Ана Бландиана. Зрелище

Анастасия Старостина
Среди вещей, за которые я признательна Джео Богзе, назову уважение и восхищение, с какими он всегда говорил об ардяльских крестьянах, в особенности же памятна мне страница, где, описывая, как они едят: каравай хлеба на белоснежном рушнике, позы величавы, как бы в совершение ритуала благопристойности и уважения к себе, установленного тысячелетиями цивилизации, — он назвал их своими учителями по части достоинства и высоко поднятой головы.
Может быть, и раньше, пока я еще не прочла это классическое стихотворение про обед в вагоне третьего класса, я уже подозревала, что манера есть, выходя за пределы простого жизненного рефлекса, определяет человека, но я уверена, что, раз прочтя его, я приучилась смотреть на людей, когда они едят, с таким чувством, будто я застаю их в чуть ли не оккультный момент, в момент, когда раскрывается их сокровенное, не только в смысле психологии, но и как членов человеческого сообщества. Так я думала, проходя на днях по одному из бухарестских бульваров, загроможденных самодельными лотками, и смотрела, довольно, признаюсь, рассеянно, на лица случайных покупателей этой коммерции, когда — грубо и решительно — мой взгляд приковало зрелище необыкновенной брутальности.
Это была всего лишь женщина, которая ела стоя, держа в руке тарелку, но я не преувеличиваю, давая этому зрелищу такое определение. Я не могла различить, что у нее в тарелке, но ярость, с какой она ела, наводила на мысль о каннибальских замашках и заставляла предположить в объекте пожирания поверженного собрата. К какой социальной категории могла принадлежать эта сверхневоздержанная особа, не молодая и не красивая, но напролом наглая в прущей из нее жизненной мощи, каждой своей клеточкой и каждой порой тела кричащая, что материя и только материя — владычица мира. Какой слой общества был представлен этими зубами, бесстыдно рвущими что-то на куски и непристойно жующими — с жадностью, предполагающей не голод, но ненасытность? Никакой, потому что свирепость, победительная и алчно-поспешная, этой трапезы попирала нормы цивилизации вообще и кодексы приличных манер каждого человека в отдельности.
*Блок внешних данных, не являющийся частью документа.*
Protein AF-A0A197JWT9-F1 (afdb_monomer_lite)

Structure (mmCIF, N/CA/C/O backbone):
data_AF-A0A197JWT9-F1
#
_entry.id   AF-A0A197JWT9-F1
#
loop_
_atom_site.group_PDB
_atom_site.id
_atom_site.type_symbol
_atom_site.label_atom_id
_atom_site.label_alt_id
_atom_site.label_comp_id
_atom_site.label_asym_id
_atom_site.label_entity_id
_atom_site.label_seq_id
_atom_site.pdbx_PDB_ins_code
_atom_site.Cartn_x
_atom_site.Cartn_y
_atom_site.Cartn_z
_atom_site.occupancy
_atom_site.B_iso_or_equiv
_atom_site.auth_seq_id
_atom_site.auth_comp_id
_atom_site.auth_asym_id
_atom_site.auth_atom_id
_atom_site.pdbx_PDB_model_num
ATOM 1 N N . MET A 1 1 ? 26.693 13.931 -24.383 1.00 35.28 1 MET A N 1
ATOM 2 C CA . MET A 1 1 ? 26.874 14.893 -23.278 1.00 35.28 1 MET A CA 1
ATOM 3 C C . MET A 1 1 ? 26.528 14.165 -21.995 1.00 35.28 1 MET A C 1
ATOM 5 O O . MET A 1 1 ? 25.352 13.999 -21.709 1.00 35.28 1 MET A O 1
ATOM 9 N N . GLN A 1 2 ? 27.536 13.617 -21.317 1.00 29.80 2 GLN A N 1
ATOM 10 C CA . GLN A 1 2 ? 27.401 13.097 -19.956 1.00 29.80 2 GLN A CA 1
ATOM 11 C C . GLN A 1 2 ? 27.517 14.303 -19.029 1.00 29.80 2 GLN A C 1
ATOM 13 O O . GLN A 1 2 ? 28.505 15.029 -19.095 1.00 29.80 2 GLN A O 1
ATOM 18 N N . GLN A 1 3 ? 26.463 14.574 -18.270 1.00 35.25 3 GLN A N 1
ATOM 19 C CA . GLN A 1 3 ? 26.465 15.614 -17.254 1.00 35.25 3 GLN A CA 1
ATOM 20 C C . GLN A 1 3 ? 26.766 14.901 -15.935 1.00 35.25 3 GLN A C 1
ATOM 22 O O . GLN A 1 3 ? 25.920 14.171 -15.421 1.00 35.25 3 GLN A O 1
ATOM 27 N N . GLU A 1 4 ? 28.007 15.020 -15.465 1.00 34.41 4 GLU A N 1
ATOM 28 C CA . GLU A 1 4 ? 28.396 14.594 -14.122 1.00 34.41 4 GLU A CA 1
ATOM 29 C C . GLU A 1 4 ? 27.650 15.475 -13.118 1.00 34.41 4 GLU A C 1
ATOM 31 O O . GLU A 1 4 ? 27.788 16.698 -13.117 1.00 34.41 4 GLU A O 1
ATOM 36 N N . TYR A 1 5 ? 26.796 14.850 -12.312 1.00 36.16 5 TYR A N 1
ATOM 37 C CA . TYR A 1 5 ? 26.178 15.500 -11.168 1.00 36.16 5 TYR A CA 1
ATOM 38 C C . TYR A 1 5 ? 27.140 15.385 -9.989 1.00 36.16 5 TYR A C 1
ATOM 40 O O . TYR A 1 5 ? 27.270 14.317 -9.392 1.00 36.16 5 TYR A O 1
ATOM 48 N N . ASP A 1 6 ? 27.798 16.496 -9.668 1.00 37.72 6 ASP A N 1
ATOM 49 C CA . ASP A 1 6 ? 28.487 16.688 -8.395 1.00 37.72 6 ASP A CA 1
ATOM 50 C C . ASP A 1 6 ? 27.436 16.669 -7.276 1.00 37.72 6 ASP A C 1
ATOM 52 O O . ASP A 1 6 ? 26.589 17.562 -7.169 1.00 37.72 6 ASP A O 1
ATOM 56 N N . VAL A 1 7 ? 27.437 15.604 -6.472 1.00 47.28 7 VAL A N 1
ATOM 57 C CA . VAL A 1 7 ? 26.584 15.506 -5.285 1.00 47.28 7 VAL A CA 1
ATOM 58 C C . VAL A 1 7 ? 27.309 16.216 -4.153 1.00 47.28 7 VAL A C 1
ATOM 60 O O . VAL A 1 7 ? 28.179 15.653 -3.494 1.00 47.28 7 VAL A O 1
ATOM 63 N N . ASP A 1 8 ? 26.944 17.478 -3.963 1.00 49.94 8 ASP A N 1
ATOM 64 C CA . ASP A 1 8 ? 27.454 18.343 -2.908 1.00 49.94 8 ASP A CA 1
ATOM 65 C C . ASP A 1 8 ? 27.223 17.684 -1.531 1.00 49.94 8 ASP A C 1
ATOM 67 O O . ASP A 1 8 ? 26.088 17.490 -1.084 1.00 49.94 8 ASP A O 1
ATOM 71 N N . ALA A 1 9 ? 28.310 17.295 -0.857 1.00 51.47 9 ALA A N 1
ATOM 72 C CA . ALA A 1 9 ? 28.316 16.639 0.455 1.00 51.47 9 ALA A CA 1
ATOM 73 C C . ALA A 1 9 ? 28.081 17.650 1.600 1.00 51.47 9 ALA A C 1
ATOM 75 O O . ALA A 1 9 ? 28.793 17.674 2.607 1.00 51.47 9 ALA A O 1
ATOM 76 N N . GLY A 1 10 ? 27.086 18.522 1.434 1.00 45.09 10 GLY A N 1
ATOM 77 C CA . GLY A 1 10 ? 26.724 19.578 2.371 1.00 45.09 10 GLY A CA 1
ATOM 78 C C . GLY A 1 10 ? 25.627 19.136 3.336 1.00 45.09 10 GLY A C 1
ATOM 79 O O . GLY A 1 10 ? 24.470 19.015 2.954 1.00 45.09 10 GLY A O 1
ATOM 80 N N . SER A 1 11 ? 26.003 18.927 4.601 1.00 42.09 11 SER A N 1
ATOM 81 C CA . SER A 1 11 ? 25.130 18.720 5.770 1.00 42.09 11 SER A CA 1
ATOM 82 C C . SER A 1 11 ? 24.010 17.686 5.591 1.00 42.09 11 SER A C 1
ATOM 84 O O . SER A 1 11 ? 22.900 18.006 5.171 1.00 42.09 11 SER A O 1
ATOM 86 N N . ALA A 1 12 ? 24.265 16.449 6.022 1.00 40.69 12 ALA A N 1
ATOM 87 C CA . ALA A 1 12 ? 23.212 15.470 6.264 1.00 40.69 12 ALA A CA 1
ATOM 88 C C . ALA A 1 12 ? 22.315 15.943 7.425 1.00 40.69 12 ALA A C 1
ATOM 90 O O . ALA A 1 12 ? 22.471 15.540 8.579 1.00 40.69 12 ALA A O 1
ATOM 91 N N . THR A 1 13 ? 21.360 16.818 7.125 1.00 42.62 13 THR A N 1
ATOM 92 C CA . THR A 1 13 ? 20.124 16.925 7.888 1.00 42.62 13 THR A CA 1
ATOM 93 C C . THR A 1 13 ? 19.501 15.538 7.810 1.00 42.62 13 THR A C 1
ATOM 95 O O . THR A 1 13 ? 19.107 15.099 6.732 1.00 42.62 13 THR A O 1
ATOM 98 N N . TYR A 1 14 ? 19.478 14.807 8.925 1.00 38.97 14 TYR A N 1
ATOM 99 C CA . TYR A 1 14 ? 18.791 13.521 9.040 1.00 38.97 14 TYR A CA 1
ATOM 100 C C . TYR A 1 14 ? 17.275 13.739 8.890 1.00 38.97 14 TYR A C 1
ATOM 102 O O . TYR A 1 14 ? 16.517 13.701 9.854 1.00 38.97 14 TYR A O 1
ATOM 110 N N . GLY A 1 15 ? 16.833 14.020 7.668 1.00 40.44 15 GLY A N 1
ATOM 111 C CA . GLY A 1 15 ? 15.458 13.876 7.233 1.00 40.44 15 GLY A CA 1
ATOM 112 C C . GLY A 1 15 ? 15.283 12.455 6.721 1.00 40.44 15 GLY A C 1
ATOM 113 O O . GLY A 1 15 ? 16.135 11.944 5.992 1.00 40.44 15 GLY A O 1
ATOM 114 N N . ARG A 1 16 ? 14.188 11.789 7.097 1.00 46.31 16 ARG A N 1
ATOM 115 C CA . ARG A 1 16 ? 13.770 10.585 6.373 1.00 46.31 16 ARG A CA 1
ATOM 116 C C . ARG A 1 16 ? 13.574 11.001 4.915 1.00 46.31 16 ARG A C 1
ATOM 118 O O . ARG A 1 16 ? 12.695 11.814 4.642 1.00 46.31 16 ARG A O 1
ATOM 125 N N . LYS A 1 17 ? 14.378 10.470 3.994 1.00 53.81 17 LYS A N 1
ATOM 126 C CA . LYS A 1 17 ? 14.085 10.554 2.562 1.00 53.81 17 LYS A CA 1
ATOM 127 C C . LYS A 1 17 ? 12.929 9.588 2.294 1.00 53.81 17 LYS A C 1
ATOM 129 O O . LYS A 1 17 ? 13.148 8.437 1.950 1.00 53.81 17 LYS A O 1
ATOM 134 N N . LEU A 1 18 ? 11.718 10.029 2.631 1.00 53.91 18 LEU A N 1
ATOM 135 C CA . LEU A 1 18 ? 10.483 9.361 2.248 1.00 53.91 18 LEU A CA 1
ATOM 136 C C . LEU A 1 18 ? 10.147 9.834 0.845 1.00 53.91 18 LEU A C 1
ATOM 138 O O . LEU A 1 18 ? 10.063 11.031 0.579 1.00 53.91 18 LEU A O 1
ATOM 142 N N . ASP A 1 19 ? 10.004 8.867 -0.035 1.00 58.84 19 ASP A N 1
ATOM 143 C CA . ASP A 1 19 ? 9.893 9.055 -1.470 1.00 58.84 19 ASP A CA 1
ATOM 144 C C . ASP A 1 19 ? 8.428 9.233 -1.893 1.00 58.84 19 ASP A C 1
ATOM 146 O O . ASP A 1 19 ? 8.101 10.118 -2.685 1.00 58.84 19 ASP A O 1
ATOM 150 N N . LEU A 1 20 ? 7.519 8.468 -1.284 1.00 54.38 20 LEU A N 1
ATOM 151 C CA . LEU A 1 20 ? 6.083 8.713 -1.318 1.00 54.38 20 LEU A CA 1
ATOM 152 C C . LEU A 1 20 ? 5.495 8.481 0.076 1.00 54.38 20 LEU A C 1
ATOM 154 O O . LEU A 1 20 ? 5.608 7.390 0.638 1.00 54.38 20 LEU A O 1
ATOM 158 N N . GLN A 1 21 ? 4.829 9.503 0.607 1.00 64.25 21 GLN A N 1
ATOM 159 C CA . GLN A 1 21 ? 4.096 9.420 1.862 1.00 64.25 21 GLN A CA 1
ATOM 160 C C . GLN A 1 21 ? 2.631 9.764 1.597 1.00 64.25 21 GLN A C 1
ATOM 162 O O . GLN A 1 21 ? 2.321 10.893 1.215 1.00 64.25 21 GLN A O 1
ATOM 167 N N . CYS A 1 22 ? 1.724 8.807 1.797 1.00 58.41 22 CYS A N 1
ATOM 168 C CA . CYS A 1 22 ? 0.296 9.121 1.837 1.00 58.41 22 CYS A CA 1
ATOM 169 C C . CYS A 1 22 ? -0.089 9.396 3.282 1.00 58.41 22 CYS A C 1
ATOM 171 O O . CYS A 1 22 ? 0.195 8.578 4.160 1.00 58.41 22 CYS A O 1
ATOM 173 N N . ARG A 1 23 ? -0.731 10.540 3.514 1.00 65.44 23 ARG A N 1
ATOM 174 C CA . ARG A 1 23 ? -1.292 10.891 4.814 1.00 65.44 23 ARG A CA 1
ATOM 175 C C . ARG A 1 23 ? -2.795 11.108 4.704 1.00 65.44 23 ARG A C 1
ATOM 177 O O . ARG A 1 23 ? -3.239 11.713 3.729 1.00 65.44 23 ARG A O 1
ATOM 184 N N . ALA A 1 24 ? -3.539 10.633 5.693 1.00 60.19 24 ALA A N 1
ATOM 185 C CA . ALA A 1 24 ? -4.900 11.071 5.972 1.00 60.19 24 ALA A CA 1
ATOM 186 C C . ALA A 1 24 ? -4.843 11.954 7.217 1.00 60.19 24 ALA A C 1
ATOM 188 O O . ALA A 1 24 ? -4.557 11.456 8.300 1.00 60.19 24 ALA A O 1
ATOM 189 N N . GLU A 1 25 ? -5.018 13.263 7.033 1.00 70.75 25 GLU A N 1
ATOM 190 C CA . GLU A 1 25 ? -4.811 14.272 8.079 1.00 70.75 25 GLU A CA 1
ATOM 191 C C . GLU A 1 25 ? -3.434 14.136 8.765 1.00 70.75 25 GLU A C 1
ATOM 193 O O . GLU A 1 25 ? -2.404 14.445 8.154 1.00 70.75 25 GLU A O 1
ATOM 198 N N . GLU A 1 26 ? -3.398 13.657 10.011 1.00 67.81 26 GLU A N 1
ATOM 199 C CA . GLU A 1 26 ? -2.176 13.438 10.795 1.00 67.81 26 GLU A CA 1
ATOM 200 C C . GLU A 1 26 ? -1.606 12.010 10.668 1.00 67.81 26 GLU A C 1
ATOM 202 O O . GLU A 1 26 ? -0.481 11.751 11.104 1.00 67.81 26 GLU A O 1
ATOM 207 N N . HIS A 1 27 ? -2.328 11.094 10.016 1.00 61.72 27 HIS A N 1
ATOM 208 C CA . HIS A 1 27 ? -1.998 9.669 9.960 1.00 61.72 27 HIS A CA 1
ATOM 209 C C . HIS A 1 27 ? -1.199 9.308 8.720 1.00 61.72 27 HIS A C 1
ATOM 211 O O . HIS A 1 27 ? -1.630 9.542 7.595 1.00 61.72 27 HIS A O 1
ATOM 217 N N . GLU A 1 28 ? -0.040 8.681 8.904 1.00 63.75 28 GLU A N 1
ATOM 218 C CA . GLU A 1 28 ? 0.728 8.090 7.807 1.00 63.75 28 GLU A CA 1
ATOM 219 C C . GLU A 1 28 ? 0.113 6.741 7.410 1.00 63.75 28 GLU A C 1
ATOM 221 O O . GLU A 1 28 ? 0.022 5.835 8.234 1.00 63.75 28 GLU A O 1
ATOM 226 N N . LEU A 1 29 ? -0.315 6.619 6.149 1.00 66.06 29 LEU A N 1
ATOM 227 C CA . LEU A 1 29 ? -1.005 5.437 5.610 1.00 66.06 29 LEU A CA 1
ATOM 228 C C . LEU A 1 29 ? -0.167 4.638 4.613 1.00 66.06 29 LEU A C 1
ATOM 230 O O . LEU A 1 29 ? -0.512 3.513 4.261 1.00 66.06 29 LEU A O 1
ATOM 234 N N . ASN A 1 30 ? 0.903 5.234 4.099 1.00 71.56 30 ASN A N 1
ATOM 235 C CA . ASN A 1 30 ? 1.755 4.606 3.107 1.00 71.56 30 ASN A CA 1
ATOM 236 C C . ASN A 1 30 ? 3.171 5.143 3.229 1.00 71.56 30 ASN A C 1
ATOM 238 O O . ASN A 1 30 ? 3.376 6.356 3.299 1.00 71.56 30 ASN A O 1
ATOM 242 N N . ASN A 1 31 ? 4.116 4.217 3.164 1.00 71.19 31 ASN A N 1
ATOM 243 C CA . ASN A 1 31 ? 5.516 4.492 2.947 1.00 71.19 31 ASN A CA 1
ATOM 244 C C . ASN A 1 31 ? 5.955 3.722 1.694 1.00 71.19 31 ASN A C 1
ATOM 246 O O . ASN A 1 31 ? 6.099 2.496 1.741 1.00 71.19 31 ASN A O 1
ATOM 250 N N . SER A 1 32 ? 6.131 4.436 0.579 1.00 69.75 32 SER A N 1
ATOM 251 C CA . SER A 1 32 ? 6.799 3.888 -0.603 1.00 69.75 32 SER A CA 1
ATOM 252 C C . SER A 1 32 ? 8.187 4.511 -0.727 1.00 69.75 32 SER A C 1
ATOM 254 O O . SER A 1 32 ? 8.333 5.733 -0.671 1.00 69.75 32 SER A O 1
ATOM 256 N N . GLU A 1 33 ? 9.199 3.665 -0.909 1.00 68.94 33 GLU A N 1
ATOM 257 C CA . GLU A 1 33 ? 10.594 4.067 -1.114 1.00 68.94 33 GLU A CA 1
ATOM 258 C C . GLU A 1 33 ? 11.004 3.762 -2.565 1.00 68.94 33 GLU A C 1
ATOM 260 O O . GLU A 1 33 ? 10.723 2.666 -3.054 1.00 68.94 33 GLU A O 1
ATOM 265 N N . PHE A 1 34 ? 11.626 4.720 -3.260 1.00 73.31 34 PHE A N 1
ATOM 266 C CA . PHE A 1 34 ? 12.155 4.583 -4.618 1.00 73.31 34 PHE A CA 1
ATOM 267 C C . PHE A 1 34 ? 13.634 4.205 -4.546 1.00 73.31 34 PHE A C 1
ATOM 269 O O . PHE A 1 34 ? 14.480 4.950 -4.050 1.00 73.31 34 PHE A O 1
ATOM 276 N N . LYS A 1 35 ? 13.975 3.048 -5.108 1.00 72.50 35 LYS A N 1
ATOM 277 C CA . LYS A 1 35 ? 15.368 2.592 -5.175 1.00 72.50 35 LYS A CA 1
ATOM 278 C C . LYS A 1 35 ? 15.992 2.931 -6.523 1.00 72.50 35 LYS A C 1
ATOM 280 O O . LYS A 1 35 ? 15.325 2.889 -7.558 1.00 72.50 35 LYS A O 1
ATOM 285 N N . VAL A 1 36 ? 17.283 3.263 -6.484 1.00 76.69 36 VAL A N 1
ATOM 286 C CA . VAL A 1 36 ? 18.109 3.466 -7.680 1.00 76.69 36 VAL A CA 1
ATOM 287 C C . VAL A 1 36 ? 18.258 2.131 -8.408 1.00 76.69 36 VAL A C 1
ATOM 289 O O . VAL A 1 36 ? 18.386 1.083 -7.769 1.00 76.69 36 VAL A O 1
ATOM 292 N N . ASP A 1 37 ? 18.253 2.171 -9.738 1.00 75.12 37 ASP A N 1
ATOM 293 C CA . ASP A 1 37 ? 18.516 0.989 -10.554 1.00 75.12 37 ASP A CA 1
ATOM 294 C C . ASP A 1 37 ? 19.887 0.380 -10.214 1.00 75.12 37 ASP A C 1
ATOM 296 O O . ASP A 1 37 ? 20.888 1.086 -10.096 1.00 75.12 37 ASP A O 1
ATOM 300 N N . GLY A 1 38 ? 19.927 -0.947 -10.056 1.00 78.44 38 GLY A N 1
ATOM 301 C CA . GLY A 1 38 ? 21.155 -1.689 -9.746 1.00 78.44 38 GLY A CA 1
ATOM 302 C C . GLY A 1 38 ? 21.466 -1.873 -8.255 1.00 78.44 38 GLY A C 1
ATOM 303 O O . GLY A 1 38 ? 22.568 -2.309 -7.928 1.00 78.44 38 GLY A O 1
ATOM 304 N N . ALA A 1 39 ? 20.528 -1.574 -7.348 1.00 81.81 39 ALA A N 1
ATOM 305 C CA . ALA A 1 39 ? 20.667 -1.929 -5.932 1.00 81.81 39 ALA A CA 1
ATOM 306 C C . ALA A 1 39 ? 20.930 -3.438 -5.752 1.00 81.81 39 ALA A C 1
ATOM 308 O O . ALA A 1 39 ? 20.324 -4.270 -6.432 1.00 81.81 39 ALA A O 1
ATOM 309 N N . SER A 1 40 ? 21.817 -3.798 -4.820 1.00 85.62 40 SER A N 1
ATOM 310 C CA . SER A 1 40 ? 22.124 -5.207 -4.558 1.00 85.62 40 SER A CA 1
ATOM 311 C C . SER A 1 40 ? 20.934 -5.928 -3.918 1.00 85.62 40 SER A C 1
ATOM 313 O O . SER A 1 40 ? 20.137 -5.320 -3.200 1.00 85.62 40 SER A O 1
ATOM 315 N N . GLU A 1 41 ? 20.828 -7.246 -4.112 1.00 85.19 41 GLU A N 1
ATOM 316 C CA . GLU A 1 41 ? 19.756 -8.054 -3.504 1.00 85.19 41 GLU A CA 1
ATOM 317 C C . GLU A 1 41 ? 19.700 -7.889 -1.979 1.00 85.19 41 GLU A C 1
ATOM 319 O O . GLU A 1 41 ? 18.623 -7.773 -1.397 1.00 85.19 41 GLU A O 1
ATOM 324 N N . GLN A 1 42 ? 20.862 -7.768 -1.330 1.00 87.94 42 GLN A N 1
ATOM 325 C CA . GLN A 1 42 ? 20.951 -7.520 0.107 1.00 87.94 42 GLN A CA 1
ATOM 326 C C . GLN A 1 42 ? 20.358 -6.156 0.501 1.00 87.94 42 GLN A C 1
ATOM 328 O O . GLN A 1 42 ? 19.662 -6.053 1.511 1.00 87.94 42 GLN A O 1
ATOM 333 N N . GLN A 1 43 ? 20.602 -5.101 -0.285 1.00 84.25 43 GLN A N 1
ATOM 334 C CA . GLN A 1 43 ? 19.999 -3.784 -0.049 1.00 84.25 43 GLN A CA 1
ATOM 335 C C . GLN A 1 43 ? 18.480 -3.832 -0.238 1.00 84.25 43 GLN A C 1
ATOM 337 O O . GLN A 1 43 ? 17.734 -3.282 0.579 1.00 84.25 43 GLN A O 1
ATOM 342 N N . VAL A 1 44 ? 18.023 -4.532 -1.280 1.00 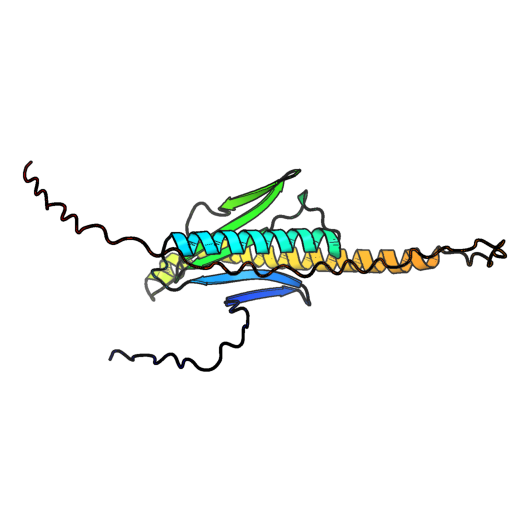81.69 44 VAL A N 1
ATOM 343 C CA . VAL A 1 44 ? 16.602 -4.761 -1.551 1.00 81.69 44 VAL A CA 1
ATOM 344 C C . VAL A 1 44 ? 15.938 -5.488 -0.381 1.00 81.69 44 VAL A C 1
ATOM 346 O O . VAL A 1 44 ? 14.901 -5.028 0.100 1.00 81.69 44 VAL A O 1
ATOM 349 N N . GLU A 1 45 ? 16.555 -6.552 0.134 1.00 84.69 45 GLU A N 1
ATOM 350 C CA . GLU A 1 45 ? 16.037 -7.336 1.256 1.00 84.69 45 GLU A CA 1
ATOM 351 C C . GLU A 1 45 ? 15.999 -6.535 2.566 1.00 84.69 45 GLU A C 1
ATOM 353 O O . GLU A 1 45 ? 14.987 -6.535 3.275 1.00 84.69 45 GLU A O 1
ATOM 358 N N . VAL A 1 46 ? 17.076 -5.810 2.894 1.00 85.44 46 VAL A N 1
ATOM 359 C CA . VAL A 1 46 ? 17.120 -4.932 4.076 1.00 85.44 46 VAL A CA 1
ATOM 360 C C . VAL A 1 46 ? 15.981 -3.922 4.026 1.00 85.44 46 VAL A C 1
ATOM 362 O O . VAL A 1 46 ? 15.320 -3.679 5.041 1.00 85.44 46 VAL A O 1
ATOM 365 N N . GLN A 1 47 ? 15.734 -3.350 2.851 1.00 80.88 47 GLN A N 1
ATOM 366 C CA . GLN A 1 47 ? 14.680 -2.370 2.673 1.00 80.88 47 GLN A CA 1
ATOM 367 C C . GLN A 1 47 ? 13.287 -2.998 2.737 1.00 80.88 47 GLN A C 1
ATOM 369 O O . GLN A 1 47 ? 12.416 -2.464 3.417 1.00 80.88 47 GLN A O 1
ATOM 374 N N . TYR A 1 48 ? 13.090 -4.172 2.140 1.00 83.44 48 TYR A N 1
ATOM 375 C CA . TYR A 1 48 ? 11.846 -4.926 2.281 1.00 83.44 48 TYR A CA 1
ATOM 376 C C . TYR A 1 48 ? 11.508 -5.173 3.761 1.00 83.44 48 TYR A C 1
ATOM 378 O O . TYR A 1 48 ? 10.413 -4.849 4.220 1.00 83.44 48 TYR A O 1
ATOM 386 N N . ARG A 1 49 ? 12.484 -5.618 4.567 1.00 86.50 49 ARG A N 1
ATOM 387 C CA . ARG A 1 49 ? 12.309 -5.804 6.020 1.00 86.50 49 ARG A CA 1
ATOM 388 C C . ARG A 1 49 ? 12.030 -4.499 6.773 1.00 86.50 49 ARG A C 1
ATOM 390 O O . ARG A 1 49 ? 11.409 -4.529 7.836 1.00 86.50 49 ARG A O 1
ATOM 397 N N . LYS A 1 50 ? 12.518 -3.349 6.298 1.00 85.25 50 LYS A N 1
ATOM 398 C CA . LYS A 1 50 ? 12.147 -2.041 6.870 1.00 85.25 50 LYS A CA 1
ATOM 399 C C . LYS A 1 50 ? 10.698 -1.703 6.536 1.00 85.25 50 LYS A C 1
ATOM 401 O O . LYS A 1 50 ? 9.952 -1.396 7.460 1.00 85.25 50 LYS A O 1
ATOM 406 N N . ASN A 1 51 ? 10.293 -1.839 5.275 1.00 83.31 51 ASN A N 1
ATOM 407 C CA . ASN A 1 51 ? 8.923 -1.571 4.844 1.00 83.31 51 ASN A CA 1
ATOM 408 C C . ASN A 1 51 ? 7.932 -2.460 5.605 1.00 83.31 51 ASN A C 1
ATOM 410 O O . ASN A 1 51 ? 6.922 -1.962 6.091 1.00 83.31 51 ASN A O 1
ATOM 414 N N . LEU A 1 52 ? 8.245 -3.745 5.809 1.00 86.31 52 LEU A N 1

Вероятно, передо мной была, во всем разгуле своих инстинктов, представительница некоей промежуточной, проходной категории, которая утратила шифр культуры предков и у которой даже в мыслях нет, что надо что-то передать потомкам, у которой вместо свойств души осталась только ломовая сила, а вместо чувств — только пренебрежение. Я терялась в догадках, откуда она родом и чем занимается, с кем ее сравнить и кого она представляет, но было видно одно: ей неведомы настоящее страдание и настоящий труд, теснота же толпы ей нисколько не мешала, а только сдабривала, как соус, ее готовность дать отпор кому угодно. Между картиной, описанной Джео Богзой, и картиной, на которую я смотрела с содроганием, была разница, как между византийской иконой и портретами, которые малюют в подземном переходе.